After T-DXd: Target, Payload, or Something Else?

Trastuzumab deruxtecan has reshaped the treatment landscape for HER2‑positive malignancies, delivering impressive response rates by coupling a HER2‑targeting antibody with a potent topoisomerase I inhibitor. Yet, as its use expands, clinicians are confronting a growing subset of patients whose tumors no longer respond. Two primary hypotheses dominate the conversation: the cytotoxic payload may become ineffective due to drug‑efflux mechanisms or DNA repair up‑regulation, and the tumor may down‑regulate HER2 or alter its internalization pathways, effectively evading the ADC’s delivery system. Both scenarios have been documented in early‑phase resistance studies, underscoring the need for nuanced diagnostics.

The practical implication is that a single biomarker cannot capture the complexity of T‑DXd failure. Comprehensive profiling—combining HER2 expression assays, circulating tumor DNA analysis for payload‑related resistance genes, and functional imaging of antibody uptake—can reveal whether a patient’s disease is payload‑driven or target‑driven. Such granularity informs the next line of therapy: patients with intact HER2 but resistant payload may benefit from a next‑generation ADC employing a different warhead, while those with HER2 loss might be steered toward non‑ADC options, such as kinase inhibitors or immunotherapy combinations. Early clinical trials are already testing these stratified approaches, highlighting the shift toward precision oncology.

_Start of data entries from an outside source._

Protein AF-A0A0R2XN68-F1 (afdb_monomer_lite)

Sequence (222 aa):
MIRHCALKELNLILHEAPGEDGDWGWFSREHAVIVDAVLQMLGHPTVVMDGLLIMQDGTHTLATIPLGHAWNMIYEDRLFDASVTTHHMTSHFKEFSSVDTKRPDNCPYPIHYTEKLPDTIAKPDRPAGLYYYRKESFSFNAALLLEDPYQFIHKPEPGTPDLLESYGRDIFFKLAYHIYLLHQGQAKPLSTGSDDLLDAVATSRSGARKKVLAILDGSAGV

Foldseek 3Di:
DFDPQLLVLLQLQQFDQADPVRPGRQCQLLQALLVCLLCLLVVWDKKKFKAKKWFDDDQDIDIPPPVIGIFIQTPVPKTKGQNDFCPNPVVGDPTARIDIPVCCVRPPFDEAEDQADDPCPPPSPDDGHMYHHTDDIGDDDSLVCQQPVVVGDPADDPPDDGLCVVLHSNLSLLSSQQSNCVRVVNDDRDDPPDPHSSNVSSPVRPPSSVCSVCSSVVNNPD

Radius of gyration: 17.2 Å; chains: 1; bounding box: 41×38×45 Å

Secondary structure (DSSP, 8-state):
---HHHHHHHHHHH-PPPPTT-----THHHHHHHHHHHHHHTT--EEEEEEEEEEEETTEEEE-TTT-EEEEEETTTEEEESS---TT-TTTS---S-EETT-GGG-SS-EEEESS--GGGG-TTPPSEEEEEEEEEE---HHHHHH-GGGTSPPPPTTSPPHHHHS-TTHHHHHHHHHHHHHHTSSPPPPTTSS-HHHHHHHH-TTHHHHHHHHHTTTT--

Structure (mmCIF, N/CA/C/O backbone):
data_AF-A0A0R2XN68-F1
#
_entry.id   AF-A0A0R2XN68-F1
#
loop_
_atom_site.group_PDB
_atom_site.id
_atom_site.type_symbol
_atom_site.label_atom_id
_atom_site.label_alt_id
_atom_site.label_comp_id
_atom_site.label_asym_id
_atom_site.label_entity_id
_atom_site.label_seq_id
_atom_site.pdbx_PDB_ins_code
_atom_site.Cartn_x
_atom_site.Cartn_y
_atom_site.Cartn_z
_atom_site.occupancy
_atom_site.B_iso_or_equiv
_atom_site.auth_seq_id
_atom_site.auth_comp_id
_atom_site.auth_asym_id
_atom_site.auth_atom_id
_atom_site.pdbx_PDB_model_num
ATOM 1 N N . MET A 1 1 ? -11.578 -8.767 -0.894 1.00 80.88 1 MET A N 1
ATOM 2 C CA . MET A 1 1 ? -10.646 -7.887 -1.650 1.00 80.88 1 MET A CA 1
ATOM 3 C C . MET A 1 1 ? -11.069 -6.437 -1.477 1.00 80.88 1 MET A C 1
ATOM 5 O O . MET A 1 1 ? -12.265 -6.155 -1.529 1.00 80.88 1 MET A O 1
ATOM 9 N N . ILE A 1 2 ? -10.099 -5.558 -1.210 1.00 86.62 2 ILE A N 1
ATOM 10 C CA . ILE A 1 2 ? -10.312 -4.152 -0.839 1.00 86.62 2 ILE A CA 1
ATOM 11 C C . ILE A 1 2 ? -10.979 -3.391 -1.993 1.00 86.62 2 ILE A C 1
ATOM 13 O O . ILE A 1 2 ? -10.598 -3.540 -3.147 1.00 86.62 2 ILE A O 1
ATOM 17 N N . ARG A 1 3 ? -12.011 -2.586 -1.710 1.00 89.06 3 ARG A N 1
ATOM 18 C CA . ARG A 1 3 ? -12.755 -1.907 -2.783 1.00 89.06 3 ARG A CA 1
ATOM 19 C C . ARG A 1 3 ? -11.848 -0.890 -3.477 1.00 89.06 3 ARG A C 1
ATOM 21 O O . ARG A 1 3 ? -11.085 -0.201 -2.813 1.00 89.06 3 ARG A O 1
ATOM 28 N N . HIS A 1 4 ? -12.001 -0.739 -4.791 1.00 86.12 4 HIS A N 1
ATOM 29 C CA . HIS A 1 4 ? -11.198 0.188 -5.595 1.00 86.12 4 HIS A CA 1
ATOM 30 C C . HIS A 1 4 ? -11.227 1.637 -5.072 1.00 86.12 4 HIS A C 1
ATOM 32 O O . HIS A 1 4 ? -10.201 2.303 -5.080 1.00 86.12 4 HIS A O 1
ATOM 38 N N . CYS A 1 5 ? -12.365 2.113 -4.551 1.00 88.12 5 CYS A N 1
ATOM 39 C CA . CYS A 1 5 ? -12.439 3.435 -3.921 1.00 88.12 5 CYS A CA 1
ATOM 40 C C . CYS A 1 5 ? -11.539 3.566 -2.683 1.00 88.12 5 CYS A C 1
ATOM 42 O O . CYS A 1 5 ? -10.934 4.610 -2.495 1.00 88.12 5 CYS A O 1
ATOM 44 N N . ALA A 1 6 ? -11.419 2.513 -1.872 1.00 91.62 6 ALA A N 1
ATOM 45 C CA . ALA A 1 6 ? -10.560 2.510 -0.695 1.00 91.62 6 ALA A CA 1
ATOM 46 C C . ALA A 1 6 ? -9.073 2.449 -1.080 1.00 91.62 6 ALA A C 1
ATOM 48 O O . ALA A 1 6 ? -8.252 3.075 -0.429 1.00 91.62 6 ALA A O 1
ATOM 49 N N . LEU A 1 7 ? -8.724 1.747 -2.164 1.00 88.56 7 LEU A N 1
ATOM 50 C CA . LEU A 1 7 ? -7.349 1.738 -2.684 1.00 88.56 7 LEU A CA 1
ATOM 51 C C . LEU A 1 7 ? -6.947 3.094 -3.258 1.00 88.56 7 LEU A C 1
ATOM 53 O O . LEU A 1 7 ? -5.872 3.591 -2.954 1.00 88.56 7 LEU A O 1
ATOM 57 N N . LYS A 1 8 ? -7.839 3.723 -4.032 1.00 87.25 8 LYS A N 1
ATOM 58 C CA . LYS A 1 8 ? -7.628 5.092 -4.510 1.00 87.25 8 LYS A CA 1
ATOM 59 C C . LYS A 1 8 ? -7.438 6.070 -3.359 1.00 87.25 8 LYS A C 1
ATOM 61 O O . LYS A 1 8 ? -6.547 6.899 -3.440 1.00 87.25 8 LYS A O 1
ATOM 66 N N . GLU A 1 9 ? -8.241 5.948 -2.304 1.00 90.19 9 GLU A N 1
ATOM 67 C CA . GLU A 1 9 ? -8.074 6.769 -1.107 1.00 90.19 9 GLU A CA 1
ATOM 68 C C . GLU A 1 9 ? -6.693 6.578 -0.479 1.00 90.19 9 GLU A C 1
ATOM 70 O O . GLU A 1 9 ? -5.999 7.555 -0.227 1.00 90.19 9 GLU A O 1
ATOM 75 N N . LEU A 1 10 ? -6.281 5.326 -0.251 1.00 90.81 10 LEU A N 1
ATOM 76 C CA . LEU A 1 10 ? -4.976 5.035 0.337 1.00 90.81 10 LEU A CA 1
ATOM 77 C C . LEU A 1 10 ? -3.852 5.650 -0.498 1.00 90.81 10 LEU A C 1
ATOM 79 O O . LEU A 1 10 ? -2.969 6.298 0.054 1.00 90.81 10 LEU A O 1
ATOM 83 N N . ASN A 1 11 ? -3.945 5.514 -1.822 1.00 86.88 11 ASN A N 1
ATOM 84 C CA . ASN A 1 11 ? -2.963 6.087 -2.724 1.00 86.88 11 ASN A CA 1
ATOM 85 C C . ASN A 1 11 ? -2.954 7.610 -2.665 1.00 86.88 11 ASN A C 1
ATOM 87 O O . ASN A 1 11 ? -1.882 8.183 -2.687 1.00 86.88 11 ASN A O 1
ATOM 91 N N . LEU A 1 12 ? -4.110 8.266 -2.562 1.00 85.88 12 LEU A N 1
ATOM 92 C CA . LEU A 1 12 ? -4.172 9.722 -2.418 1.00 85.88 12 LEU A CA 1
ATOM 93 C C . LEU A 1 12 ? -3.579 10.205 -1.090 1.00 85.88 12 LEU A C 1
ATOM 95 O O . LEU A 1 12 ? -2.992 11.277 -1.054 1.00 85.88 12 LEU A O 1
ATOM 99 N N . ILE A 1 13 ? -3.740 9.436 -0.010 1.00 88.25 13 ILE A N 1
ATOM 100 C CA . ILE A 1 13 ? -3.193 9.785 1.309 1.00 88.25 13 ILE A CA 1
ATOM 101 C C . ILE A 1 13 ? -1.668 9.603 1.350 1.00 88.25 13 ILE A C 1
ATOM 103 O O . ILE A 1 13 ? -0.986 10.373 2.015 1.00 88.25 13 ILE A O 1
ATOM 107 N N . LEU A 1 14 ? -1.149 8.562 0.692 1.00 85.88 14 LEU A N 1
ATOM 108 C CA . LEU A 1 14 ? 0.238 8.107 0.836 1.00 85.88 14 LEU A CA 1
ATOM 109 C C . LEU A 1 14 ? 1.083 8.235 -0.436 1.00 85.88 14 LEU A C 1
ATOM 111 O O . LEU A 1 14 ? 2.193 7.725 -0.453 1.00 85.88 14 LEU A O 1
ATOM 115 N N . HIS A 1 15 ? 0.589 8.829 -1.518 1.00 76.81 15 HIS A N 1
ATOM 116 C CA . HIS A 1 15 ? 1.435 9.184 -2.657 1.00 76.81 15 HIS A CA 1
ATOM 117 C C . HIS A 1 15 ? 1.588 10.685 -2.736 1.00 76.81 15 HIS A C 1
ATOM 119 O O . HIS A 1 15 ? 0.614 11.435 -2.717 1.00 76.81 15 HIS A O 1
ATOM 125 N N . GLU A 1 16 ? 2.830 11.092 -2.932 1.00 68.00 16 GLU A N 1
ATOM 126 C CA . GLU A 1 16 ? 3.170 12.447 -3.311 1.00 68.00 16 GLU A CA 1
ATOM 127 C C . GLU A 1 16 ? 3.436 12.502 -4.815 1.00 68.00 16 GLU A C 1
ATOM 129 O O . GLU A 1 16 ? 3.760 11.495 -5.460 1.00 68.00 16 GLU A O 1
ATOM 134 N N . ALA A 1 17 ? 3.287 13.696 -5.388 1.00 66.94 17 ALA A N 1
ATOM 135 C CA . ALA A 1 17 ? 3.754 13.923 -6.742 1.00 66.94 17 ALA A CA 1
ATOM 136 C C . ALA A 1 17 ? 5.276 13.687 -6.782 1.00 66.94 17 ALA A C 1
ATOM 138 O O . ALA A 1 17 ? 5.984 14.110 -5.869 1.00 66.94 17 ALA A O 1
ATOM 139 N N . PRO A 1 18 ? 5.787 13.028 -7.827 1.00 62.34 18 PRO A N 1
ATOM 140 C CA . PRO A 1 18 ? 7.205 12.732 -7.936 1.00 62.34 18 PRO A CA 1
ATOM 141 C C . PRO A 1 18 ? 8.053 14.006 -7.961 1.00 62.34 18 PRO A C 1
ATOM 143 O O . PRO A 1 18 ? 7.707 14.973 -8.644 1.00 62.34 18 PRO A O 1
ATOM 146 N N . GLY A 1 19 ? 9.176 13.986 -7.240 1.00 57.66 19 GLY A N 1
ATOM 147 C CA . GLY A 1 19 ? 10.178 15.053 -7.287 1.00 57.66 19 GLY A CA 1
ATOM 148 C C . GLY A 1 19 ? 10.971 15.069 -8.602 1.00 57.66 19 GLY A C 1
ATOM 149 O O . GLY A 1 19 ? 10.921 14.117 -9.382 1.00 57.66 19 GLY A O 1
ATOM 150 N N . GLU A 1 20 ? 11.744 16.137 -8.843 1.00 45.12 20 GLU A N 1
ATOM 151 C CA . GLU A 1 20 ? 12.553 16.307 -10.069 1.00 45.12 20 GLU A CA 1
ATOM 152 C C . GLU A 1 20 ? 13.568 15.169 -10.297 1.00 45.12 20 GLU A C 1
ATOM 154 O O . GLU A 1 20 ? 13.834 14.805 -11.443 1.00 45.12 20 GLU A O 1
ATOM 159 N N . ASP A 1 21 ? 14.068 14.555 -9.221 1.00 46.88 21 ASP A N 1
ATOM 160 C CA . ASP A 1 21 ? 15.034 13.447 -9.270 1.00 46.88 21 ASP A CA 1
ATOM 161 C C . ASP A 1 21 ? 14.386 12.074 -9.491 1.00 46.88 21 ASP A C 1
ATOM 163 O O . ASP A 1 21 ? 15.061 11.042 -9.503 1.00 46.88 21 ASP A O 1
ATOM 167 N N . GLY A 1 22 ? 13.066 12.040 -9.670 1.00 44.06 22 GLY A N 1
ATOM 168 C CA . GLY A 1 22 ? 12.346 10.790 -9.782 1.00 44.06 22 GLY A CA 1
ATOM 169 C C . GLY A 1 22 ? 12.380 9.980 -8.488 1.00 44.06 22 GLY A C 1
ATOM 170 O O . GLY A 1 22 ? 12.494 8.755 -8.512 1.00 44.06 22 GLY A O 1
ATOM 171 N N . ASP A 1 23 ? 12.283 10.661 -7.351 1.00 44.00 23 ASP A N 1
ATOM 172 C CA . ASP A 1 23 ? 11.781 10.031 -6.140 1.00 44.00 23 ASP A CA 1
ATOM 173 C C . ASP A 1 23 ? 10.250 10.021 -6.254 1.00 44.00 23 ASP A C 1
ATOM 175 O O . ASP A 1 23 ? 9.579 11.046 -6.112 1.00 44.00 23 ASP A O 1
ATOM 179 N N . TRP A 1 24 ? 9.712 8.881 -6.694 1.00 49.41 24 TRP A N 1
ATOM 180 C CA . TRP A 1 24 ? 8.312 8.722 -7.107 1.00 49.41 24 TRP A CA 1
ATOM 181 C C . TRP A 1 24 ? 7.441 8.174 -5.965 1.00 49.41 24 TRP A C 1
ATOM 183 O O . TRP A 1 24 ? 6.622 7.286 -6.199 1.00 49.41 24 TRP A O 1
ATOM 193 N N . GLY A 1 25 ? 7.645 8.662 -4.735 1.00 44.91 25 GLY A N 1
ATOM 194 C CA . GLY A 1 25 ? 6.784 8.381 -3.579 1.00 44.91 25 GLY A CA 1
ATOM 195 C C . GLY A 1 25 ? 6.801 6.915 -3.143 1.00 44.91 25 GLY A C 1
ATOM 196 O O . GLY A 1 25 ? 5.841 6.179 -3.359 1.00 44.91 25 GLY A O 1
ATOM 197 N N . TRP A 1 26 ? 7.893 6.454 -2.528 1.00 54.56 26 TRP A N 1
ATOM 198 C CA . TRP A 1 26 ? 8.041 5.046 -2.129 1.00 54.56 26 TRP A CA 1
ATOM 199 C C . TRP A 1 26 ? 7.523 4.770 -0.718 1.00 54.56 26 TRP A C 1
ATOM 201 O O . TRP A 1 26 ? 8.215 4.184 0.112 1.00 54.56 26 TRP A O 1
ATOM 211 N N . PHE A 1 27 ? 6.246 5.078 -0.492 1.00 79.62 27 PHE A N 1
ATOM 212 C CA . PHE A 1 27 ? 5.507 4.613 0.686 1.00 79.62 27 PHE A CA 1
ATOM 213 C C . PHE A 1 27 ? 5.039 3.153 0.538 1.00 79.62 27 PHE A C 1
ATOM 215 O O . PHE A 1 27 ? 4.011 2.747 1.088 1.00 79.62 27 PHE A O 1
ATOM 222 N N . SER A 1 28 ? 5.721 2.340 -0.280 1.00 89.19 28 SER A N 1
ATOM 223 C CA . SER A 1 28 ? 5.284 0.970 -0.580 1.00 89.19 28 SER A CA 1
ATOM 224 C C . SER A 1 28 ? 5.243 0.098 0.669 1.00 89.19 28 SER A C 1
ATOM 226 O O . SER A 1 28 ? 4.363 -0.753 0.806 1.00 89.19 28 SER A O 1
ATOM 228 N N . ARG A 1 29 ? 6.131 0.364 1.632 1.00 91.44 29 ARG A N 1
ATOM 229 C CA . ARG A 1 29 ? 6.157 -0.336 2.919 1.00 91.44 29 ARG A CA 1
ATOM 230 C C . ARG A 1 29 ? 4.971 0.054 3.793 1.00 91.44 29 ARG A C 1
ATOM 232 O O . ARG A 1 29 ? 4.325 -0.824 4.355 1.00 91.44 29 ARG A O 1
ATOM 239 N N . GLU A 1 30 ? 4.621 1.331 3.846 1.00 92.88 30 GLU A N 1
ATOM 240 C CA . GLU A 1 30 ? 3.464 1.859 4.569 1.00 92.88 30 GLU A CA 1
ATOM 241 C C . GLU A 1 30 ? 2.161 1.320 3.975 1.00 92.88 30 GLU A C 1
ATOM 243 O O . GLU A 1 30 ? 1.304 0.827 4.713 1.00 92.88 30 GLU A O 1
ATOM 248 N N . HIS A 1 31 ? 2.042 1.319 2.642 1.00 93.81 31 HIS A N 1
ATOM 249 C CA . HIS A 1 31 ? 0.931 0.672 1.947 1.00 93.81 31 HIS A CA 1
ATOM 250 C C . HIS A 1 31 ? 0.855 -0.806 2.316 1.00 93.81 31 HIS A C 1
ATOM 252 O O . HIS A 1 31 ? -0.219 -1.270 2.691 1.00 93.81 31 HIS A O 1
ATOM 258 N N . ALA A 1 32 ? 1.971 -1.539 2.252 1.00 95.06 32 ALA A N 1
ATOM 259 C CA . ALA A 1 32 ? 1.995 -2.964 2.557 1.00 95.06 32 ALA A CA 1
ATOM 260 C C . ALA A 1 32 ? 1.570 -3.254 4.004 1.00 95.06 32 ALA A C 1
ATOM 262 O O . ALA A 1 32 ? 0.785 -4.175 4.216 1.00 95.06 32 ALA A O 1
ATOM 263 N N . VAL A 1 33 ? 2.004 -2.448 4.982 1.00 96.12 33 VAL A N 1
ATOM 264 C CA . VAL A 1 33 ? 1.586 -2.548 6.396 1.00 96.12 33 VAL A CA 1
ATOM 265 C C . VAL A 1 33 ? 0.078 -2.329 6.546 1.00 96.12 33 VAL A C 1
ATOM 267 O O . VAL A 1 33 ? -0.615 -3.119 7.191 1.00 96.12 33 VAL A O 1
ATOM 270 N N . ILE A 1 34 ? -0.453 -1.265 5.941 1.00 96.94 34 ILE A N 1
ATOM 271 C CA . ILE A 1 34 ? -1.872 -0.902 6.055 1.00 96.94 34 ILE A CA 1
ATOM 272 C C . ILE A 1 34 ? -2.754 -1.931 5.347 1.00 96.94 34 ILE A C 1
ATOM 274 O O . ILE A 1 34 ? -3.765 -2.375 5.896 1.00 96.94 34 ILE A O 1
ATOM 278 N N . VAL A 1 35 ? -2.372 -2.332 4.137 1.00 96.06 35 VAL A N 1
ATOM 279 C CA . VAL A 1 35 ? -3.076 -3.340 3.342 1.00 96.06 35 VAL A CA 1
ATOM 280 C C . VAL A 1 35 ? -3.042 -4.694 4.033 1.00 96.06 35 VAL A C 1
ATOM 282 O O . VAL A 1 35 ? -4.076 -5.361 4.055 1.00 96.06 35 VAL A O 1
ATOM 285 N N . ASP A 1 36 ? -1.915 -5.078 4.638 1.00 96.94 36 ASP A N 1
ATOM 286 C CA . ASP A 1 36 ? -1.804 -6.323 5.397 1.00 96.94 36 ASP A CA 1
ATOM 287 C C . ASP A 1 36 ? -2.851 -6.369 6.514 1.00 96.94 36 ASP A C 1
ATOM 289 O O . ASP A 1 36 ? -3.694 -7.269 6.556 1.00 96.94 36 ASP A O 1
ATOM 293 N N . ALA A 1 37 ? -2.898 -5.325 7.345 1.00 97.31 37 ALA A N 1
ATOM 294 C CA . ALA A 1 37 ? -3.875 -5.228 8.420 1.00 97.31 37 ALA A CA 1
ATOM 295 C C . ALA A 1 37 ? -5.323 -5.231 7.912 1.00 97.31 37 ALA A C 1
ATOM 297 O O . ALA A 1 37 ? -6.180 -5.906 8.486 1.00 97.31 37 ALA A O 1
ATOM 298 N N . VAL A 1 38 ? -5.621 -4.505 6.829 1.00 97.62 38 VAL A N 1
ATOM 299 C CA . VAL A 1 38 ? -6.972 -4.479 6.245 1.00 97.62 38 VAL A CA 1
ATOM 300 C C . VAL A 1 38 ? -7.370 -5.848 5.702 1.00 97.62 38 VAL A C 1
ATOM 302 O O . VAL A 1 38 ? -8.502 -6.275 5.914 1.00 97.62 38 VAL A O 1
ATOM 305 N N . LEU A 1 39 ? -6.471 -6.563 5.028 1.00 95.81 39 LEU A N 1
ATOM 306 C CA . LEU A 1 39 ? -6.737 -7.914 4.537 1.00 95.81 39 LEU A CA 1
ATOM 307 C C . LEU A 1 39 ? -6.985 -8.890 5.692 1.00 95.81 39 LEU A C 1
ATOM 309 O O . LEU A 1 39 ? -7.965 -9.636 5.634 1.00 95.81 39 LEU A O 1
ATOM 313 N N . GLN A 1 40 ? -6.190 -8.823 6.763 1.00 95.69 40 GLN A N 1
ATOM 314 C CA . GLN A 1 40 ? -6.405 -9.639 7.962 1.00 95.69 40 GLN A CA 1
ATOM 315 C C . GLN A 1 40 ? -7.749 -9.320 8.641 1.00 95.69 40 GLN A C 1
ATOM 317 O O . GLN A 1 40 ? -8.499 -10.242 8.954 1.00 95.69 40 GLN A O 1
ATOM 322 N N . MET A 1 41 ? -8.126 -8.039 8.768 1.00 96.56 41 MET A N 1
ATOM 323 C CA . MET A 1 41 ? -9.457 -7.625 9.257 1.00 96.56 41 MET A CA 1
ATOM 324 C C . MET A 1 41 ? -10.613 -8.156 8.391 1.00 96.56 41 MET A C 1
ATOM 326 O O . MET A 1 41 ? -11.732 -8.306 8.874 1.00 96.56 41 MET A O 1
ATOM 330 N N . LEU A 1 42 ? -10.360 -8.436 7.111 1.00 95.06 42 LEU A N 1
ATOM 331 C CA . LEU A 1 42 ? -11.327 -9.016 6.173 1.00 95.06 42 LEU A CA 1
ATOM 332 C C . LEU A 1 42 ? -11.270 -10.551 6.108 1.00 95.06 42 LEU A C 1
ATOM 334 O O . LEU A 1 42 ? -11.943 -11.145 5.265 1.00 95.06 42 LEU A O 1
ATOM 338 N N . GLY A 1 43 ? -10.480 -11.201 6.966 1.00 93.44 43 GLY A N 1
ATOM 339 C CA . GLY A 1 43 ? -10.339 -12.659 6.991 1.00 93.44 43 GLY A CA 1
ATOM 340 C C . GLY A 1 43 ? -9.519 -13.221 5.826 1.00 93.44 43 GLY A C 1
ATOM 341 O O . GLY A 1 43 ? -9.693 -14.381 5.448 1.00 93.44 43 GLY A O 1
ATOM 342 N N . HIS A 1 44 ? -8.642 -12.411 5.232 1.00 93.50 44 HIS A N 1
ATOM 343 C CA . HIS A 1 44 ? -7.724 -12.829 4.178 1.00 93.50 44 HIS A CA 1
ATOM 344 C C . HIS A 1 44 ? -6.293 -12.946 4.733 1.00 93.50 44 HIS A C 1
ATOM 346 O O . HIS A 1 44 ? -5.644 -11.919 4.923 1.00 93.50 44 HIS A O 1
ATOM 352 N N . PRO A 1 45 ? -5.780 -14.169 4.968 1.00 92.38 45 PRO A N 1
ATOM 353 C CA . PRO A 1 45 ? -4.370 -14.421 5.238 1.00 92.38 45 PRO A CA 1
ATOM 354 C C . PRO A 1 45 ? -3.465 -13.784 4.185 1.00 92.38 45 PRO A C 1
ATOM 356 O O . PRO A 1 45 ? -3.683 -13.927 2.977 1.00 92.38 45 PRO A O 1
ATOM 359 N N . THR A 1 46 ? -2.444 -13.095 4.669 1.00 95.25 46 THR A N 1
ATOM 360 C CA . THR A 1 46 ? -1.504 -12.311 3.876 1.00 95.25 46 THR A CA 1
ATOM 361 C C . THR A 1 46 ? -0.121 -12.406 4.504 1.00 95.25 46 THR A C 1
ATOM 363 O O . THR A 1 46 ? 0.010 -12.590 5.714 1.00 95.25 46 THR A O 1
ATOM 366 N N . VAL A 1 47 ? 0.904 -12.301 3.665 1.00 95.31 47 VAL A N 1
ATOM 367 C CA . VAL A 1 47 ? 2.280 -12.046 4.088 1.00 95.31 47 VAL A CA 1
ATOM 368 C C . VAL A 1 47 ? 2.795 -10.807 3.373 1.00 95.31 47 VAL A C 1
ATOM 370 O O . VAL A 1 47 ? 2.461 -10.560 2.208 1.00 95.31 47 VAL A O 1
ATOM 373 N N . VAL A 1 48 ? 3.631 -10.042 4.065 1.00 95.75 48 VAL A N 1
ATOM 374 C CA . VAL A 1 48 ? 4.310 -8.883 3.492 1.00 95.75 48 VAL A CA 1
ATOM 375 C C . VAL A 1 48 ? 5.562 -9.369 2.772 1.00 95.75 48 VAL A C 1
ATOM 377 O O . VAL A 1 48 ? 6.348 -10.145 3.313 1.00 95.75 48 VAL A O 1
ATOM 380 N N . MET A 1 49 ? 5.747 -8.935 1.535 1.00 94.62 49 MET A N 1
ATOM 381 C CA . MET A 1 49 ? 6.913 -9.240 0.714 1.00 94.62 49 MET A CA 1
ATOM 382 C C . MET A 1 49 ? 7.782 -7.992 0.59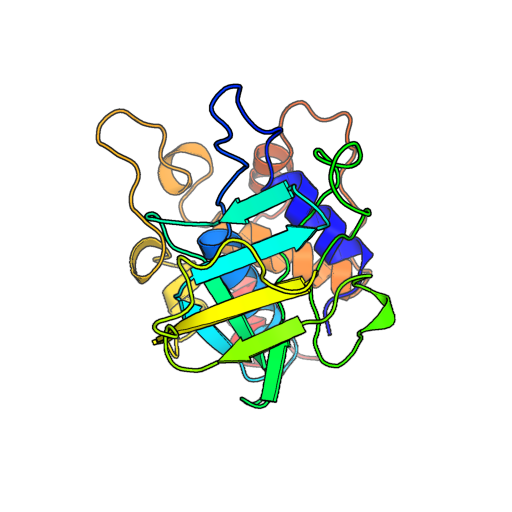1 1.00 94.62 49 MET A C 1
ATOM 384 O O . MET A 1 49 ? 7.249 -6.898 0.436 1.00 94.62 49 MET A O 1
ATOM 388 N N . ASP A 1 50 ? 9.101 -8.171 0.617 1.00 91.81 50 ASP A N 1
ATOM 389 C CA . ASP A 1 50 ? 10.084 -7.138 0.268 1.00 91.81 50 ASP A CA 1
ATOM 390 C C . ASP A 1 50 ? 10.943 -7.642 -0.893 1.00 91.81 50 ASP A C 1
ATOM 392 O O . ASP A 1 50 ? 11.276 -8.832 -0.989 1.00 91.81 50 ASP A O 1
ATOM 396 N N . GLY A 1 51 ? 11.293 -6.745 -1.804 1.00 90.94 51 GLY A N 1
ATOM 397 C CA . GLY A 1 51 ? 12.100 -7.082 -2.961 1.00 90.94 51 GLY A CA 1
ATOM 398 C C . GLY A 1 51 ? 12.269 -5.922 -3.922 1.00 90.94 51 GLY A C 1
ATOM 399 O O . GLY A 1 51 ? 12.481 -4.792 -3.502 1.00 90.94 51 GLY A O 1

Looking ahead, the field is exploring hybrid strategies that pair T‑DXd with agents that restore HER2 expression or inhibit efflux pumps, aiming to overcome both resistance axes simultaneously. Parallel development of novel ADC platforms—featuring cleavable linkers, alternative cytotoxins, and bispecific targeting—offers a pipeline of options for patients who have exhausted standard HER2‑directed therapies. Ultimately, integrating molecular diagnostics with adaptive treatment algorithms will be critical to maintaining the therapeutic momentum initiated by T‑DXd and ensuring durable benefits across diverse patient populations.